Boğaziçi Üniversitesi Kuzey Kampüs’te 1 Mayıs çalışmalarımız kapsamında 13 Nisan Çarşamba günü standımızı açtık. “Üniversite siyaseti değil, üniversitelere siyaset sokma” amacıyla defaatle önerdiğimiz ve gerek Boğaziçi Üniversitesi’ndeki gerek diğer üniversitelerdeki başka siyasetlerden arkadaşlarla da konuştuğumuz bu gibi faaliyetlerin gerekliliğini vurguluyor, 13 Nisan’da hem Marksist Fikir Topluluğu’ndan hem de Kaldıraç Üniversite’den arkadaşların tesadüfen gelişen yan yana masa açma teklifimizi kabul etmelerini önemsiyoruz. Sabah 9’dan akşam 7’ye kadar açık olan standımızda dergimizin ve gazetemizin son sayısını, çeşitli broşürlerimizi, Newroz özel sayımızı ve 24 Nisan’da gerçekleştirilecek olan “Demokrasi Mücadelesi Devrimle Kazanılır” şiarlı, 1 Mayıs’ın nasıl bir siyasal atmosferde yaklaştığını ve 1 Mayıs’ta devrimci tutumu da konuşacağımız 1 Mayıs pikniğimizin biletlerini sattık ve dağıttık.
Marksist Fikir Topluluğu’ndan bir SEP sempatizanıyla Sosyalist’in son sayısına da konu olmuş Ukrayna-Rusya Savaşı üzerine sohbet ettik. Devrimciliğin iki temel ilkesinden, yani bütün sorunları iktidar sorununa bağlamak ve hakim sınıf devletleriyle işbirliği yapmayıp onları yıktıkları konusunda anlaştıktan sonra, Ukrayna meselesinde de takınılması gereken komünist tutumun iki gerici burjuva yahut emperyalist devlete yedeklenmeyerek, “asıl düşman kendi yurdunda” şiarını belleyerek öncelikle kendi hükümetinin yenilgisi uğruna savaşacak olan devrimci partiyi Ukrayna ve Rusya’da yaratmak olduğunu konuştuk.
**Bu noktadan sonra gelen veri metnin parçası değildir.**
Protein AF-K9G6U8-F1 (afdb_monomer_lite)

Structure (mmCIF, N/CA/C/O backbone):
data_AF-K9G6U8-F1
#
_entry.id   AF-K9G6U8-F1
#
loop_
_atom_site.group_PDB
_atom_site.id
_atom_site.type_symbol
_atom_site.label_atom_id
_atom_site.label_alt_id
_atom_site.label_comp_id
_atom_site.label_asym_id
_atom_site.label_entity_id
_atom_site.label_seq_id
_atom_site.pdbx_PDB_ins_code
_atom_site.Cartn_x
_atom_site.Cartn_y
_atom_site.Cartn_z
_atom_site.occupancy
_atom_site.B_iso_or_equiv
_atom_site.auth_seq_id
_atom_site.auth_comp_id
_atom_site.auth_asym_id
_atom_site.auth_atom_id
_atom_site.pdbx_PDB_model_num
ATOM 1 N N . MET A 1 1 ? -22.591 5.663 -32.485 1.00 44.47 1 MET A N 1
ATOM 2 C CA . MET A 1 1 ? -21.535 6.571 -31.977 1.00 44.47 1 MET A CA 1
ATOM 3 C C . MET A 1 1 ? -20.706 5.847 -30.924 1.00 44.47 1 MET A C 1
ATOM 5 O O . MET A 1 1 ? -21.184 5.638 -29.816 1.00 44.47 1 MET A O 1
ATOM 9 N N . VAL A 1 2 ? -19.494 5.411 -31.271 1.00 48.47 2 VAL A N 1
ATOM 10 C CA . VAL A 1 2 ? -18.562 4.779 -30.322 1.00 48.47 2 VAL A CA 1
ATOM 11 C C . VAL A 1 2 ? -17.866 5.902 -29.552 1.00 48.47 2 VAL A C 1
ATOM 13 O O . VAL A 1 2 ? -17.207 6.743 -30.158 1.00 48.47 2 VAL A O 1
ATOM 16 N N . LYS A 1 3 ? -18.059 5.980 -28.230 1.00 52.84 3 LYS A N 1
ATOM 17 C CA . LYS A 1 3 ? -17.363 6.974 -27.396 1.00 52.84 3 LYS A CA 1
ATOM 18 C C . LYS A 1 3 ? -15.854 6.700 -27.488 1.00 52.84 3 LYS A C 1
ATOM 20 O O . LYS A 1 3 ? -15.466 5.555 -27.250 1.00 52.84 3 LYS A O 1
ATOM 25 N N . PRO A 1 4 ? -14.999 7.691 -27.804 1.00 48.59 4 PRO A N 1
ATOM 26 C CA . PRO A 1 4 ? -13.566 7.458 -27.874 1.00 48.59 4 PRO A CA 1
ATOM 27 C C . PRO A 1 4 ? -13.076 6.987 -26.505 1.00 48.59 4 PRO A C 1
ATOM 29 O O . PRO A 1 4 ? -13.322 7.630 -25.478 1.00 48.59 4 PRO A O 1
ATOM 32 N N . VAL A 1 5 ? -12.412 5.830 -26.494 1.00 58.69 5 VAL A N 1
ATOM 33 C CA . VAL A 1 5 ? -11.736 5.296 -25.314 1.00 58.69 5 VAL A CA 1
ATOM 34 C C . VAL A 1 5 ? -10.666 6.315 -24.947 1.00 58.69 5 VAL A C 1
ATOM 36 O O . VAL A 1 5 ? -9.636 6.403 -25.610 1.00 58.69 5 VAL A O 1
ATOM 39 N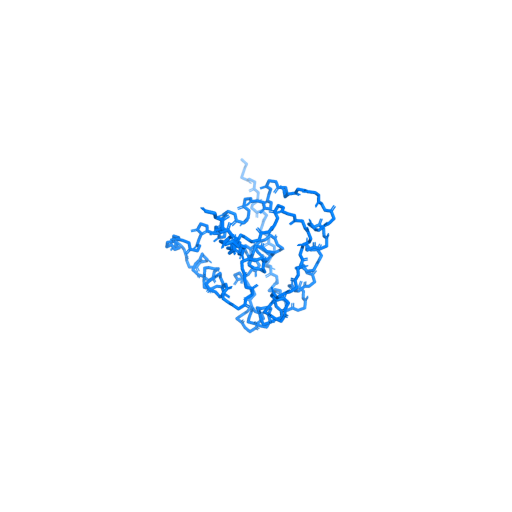 N . ARG A 1 6 ? -10.928 7.137 -23.924 1.00 51.66 6 ARG A N 1
ATOM 40 C CA . ARG A 1 6 ? -9.922 8.036 -23.353 1.00 51.66 6 ARG A CA 1
ATOM 41 C C . ARG A 1 6 ? -8.792 7.158 -22.824 1.00 51.66 6 ARG A C 1
ATOM 43 O O . ARG A 1 6 ? -8.893 6.628 -21.717 1.00 51.66 6 ARG A O 1
ATOM 50 N N . GLN A 1 7 ? -7.754 6.964 -23.633 1.00 50.31 7 GLN A N 1
ATOM 51 C CA . GLN A 1 7 ? -6.544 6.280 -23.208 1.00 50.31 7 GLN A CA 1
ATOM 52 C C . GLN A 1 7 ? -5.967 7.102 -22.060 1.00 50.31 7 GLN A C 1
ATOM 54 O O . GLN A 1 7 ? -5.567 8.253 -22.232 1.00 50.31 7 GLN A O 1
ATOM 59 N N . ARG A 1 8 ? -6.032 6.550 -20.845 1.00 59.00 8 ARG A N 1
ATOM 60 C CA . ARG A 1 8 ? -5.386 7.181 -19.697 1.00 59.00 8 ARG A CA 1
ATOM 61 C C . ARG A 1 8 ? -3.885 7.166 -19.982 1.00 59.00 8 ARG A C 1
ATOM 63 O O . ARG A 1 8 ? -3.384 6.102 -20.346 1.00 59.00 8 ARG A O 1
ATOM 70 N N . PRO A 1 9 ? -3.181 8.300 -19.832 1.00 57.56 9 PRO A N 1
ATOM 71 C CA . PRO A 1 9 ? -1.744 8.330 -20.045 1.00 57.56 9 PRO A CA 1
ATOM 72 C C . PRO A 1 9 ? -1.063 7.265 -19.170 1.00 57.56 9 PRO A C 1
ATOM 74 O O . PRO A 1 9 ? -1.570 6.972 -18.076 1.00 57.56 9 PRO A O 1
ATOM 77 N N . PRO A 1 10 ? 0.059 6.680 -19.634 1.00 59.28 10 PRO A N 1
ATOM 78 C CA . PRO A 1 10 ? 0.793 5.684 -18.871 1.00 59.28 10 PRO A CA 1
ATOM 79 C C . PRO A 1 10 ? 1.079 6.239 -17.479 1.00 59.28 10 PRO A C 1
ATOM 81 O O . PRO A 1 10 ? 1.644 7.326 -17.327 1.00 59.28 10 PRO A O 1
ATOM 84 N N . ARG A 1 11 ? 0.637 5.521 -16.446 1.00 66.06 11 ARG A N 1
ATOM 85 C CA . ARG A 1 11 ? 0.902 5.934 -15.071 1.00 66.06 11 ARG A CA 1
ATOM 86 C C . ARG A 1 11 ? 2.399 5.798 -14.833 1.00 66.06 11 ARG A C 1
ATOM 88 O O . ARG A 1 11 ? 2.949 4.713 -14.993 1.00 66.06 11 ARG A O 1
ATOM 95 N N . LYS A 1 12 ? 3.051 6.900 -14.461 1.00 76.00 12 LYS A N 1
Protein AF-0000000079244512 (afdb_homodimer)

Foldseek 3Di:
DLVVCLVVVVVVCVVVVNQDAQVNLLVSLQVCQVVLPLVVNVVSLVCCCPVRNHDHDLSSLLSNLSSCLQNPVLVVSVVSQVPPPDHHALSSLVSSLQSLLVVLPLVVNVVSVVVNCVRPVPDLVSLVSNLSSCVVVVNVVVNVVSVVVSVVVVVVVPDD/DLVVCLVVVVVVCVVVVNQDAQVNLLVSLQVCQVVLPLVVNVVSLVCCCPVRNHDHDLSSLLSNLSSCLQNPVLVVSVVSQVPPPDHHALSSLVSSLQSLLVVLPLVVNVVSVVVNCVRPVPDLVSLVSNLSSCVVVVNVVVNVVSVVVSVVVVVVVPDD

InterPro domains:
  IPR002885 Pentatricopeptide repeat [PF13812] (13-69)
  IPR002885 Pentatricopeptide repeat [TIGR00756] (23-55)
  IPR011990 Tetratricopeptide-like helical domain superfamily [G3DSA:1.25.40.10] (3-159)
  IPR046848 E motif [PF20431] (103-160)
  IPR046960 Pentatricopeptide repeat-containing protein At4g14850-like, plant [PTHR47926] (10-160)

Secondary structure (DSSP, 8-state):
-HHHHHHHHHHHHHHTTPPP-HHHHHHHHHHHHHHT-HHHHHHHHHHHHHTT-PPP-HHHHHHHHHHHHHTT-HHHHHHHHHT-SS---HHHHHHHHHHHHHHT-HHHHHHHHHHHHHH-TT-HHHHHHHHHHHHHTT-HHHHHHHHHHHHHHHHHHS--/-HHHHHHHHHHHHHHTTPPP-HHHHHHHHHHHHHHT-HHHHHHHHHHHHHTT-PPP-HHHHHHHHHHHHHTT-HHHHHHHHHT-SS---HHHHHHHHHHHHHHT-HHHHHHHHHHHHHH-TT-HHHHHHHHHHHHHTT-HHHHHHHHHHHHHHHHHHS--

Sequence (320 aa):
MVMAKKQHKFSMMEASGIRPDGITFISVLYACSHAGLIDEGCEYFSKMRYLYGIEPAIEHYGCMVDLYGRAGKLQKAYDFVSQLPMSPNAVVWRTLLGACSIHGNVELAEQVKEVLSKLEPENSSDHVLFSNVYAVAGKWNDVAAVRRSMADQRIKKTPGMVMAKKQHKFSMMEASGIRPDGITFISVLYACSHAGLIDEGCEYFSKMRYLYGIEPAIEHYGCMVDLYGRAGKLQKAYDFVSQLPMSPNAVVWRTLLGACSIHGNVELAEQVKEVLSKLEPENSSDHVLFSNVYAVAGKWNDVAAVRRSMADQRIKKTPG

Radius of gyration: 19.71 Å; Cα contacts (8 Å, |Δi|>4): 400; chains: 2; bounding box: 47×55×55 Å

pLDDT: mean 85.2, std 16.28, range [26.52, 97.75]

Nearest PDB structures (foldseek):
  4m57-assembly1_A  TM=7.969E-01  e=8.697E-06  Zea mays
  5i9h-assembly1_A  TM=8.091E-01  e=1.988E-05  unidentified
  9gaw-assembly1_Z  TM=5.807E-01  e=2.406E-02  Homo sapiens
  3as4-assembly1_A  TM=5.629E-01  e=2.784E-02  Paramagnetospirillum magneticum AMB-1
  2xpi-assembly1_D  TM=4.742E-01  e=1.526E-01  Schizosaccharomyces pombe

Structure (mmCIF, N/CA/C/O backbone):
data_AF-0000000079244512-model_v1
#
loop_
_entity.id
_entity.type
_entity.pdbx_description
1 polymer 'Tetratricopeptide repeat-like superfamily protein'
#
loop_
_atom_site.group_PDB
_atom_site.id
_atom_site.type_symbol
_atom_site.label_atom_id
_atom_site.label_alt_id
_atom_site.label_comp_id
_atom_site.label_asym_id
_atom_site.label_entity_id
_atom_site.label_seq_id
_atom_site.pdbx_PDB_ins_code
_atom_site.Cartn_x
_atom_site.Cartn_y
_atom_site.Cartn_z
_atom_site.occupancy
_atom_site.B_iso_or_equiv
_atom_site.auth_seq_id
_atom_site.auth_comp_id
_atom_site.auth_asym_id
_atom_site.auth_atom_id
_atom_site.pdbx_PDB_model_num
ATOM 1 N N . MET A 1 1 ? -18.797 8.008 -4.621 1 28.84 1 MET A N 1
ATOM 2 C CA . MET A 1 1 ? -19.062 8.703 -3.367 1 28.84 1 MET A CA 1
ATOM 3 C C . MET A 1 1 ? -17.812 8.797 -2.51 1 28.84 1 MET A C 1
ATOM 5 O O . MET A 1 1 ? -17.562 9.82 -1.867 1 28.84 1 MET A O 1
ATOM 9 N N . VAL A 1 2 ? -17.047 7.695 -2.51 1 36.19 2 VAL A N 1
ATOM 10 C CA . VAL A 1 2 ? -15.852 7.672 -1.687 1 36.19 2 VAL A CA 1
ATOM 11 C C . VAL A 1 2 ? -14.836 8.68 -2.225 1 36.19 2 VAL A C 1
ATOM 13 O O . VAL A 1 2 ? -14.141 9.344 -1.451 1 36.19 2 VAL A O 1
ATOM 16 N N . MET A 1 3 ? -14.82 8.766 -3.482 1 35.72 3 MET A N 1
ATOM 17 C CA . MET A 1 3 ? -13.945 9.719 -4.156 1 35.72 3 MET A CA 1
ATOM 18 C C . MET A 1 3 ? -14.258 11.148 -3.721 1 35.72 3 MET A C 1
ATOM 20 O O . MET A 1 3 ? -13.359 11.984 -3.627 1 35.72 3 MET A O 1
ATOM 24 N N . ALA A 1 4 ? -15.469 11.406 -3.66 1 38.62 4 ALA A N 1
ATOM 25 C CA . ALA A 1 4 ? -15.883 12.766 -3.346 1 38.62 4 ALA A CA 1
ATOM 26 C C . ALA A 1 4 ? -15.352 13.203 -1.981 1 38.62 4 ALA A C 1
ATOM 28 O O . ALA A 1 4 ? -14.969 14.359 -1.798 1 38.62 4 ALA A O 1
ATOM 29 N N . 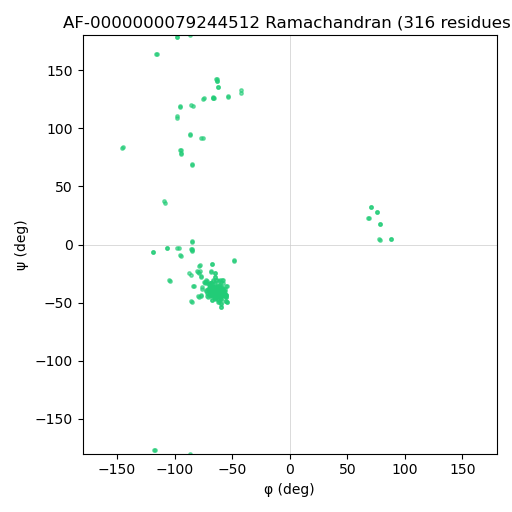LYS A 1 5 ? -15.398 12.336 -1.109 1 41.25 5 LYS A N 1
ATOM 30 C CA . LYS A 1 5 ? -15.141 12.797 0.25 1 41.25 5 LYS A CA 1
ATOM 31 C C . LYS A 1 5 ? -13.648 13.039 0.474 1 41.25 5 LYS A C 1
ATOM 33 O O . LYS A 1 5 ? -13.266 13.984 1.169 1 41.25 5 LYS A O 1
ATOM 38 N N . LYS A 1 6 ? -12.82 12.273 -0.024 1 44.66 6 LYS A N 1
ATOM 39 C CA . LYS A 1 6 ? -11.391 12.422 0.211 1 44.66 6 LYS A CA 1
ATOM 40 C C . LYS A 1 6 ? -10.867 13.719 -0.409 1 44.66 6 LYS A C 1
ATOM 42 O O . LYS A 1 6 ? -9.977 14.367 0.151 1 44.66 6 LYS A O 1
ATOM 47 N N . GLN A 1 7 ? -11.344 13.992 -1.674 1 46.09 7 GLN A N 1
ATOM 48 C CA . GLN A 1 7 ? -11.078 15.328 -2.195 1 46.09 7 GLN A CA 1
ATOM 49 C C . GLN A 1 7 ? -11.445 16.406 -1.175 1 46.09 7 GLN A C 1
ATOM 51 O O . GLN A 1 7 ? -10.898 17.5 -1.199 1 46.09 7 GLN A O 1
ATOM 56 N N . HIS A 1 8 ? -12.133 15.828 -0.328 1 47.06 8 HIS A N 1
ATOM 57 C CA . HIS A 1 8 ? -12.711 16.781 0.609 1 47.06 8 HIS A CA 1
ATOM 58 C C . HIS A 1 8 ? -11.672 17.25 1.63 1 47.06 8 HIS A C 1
ATOM 60 O O . HIS A 1 8 ? -11.664 18.422 2.027 1 47.06 8 HIS A O 1
ATOM 66 N N . LYS A 1 9 ? -10.758 16.375 1.823 1 51.16 9 LYS A N 1
ATOM 67 C CA . LYS A 1 9 ? -9.945 16.875 2.928 1 51.16 9 LYS A CA 1
ATOM 68 C C . LYS A 1 9 ? -8.969 17.938 2.445 1 51.16 9 LYS A C 1
ATOM 70 O O . LYS A 1 9 ? -8.742 18.938 3.135 1 51.16 9 LYS A O 1
ATOM 75 N N . PHE A 1 10 ? -8.328 17.641 1.3 1 56.81 10 PHE A N 1
ATOM 76 C CA . PHE A 1 10 ? -7.449 18.703 0.83 1 56.81 10 PHE A CA 1
ATOM 77 C C . PHE A 1 10 ? -8.234 19.984 0.579 1 56.81 10 PHE A C 1
ATOM 79 O O . PHE A 1 10 ? -7.797 21.078 0.949 1 56.81 10 PHE A O 1
ATOM 86 N N . SER A 1 11 ? -9.336 19.656 -0.016 1 54.12 11 SER A N 1
ATOM 87 C CA . SER A 1 11 ? -10.164 20.844 -0.226 1 54.12 11 SER A CA 1
ATOM 88 C C . SER A 1 11 ? -10.531 21.5 1.1 1 54.12 11 SER A C 1
ATOM 90 O O . SER A 1 11 ? -10.586 22.719 1.194 1 54.12 11 SER A O 1
ATOM 92 N N . MET A 1 12 ? -10.703 20.625 1.998 1 51.62 12 MET A N 1
ATOM 93 C CA . MET A 1 12 ? -11.039 21.188 3.307 1 51.62 12 MET A CA 1
ATOM 94 C C . MET A 1 12 ? -9.836 21.922 3.906 1 51.62 12 MET A C 1
ATOM 96 O O . MET A 1 12 ? -10 22.969 4.531 1 51.62 12 MET A O 1
ATOM 100 N N . MET A 1 13 ? -8.695 21.312 3.672 1 57.56 13 MET A N 1
ATOM 101 C CA . MET A 1 13 ? -7.516 22 4.18 1 57.56 13 MET A CA 1
ATOM 102 C C . MET A 1 13 ? -7.328 23.344 3.486 1 57.56 13 MET A C 1
ATOM 104 O O . MET A 1 13 ? -7.07 24.359 4.141 1 57.56 13 MET A O 1
ATOM 108 N N . GLU A 1 14 ? -7.531 23.266 2.211 1 56.62 14 GLU A N 1
ATOM 109 C CA . GLU A 1 14 ? -7.418 24.547 1.509 1 56.62 14 GLU A CA 1
ATOM 110 C C . GLU A 1 14 ? -8.453 25.547 2.012 1 56.62 14 GLU A C 1
ATOM 112 O O . GLU A 1 14 ? -8.148 26.734 2.178 1 56.62 14 GLU A O 1
ATOM 117 N N . ALA A 1 15 ? -9.562 24.969 2.289 1 53.81 15 ALA A N 1
ATOM 118 C CA . ALA A 1 15 ? -10.656 25.844 2.705 1 53.81 15 ALA A CA 1
ATOM 119 C C . ALA A 1 15 ? -10.406 26.391 4.109 1 53.81 15 ALA A C 1
ATOM 121 O O . ALA A 1 15 ? -10.852 27.5 4.434 1 53.81 15 ALA A O 1
ATOM 122 N N . SER A 1 16 ? -9.758 25.641 4.91 1 54.38 16 SER A N 1
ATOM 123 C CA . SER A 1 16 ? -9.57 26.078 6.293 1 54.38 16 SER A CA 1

Bu itibarla, aslında Komintern belgelerinde Roy’un müdahalesiyle düzeltilen komünistlerin ittifak yapmak için halen güncelliğini koruyan ulusal devrimci kurtuluş hareketlerinin üç şartında ortaklaştığımızı, ne Donbass’ta ne de Ukrayna yahut Rusya’nın kuyruğuna sözümona “hiçbir politik destek vermeden” takılan akımların bütün bunların üzerinden atlayarak “bir şey yapmak uğruna” gerici burjuva diktatörlüklerinin o ya da bu şekliyle güdümünde olmasından bahsettik. Bu doğrultuda, aslında Ukrayna savaşıyla gün yüzüne çıkmayan ve orayla da sınırlı olmayan, yanı başımızda en çok devrimcinin yaşadığı ve uluslararası bir sorun olan Kürdistan’ın haklı savaşında sessiz kalmamak gerektiğini, bu yakıcı sorunun da çözümünün uluslararası olması sebebiyle komünist bir enternasyonali yaratmak için Ukrayna kadar uzaklara gitmememiz gerektiğini konuştuk.
Marksist Fikir Topluluğu belli bir saatten sonra masasını toplayıp gittikten sonra Kaldıraç Üniversite’den arkadaşlar gelip yanımıza masalarını kurdular. Aynı hafta içerisinde gerçekleşecek olan 1 Mayıs konulu pikniklerine davet broşürlerini dağıttılar.
Gün boyunca masamız birçok kişinin ilgisini çekti. Çeşitli çevrelerden insanlar masamıza gelip gazete, dergi, broşür aldı, siyasetimizin neleri savunduğuyla, neler yaptığımızla ilgili sorular sordu. 1 Mayıs’ta da yükselteceğimiz “Demokrasi İçin Tek Yol Devrim”, “Kahrolsun Ezen Ulus Şovenizmi” ve “Devrim İçin Devrimci Parti” şiarlarımızda cisimleşmiş siyasi hattımızı daha da somutlaştırarak birlikte konuştuk, sonrasında onları 1 Mayıs pikniğimize ve 1 Mayıs’ta yürümeye davet ettik.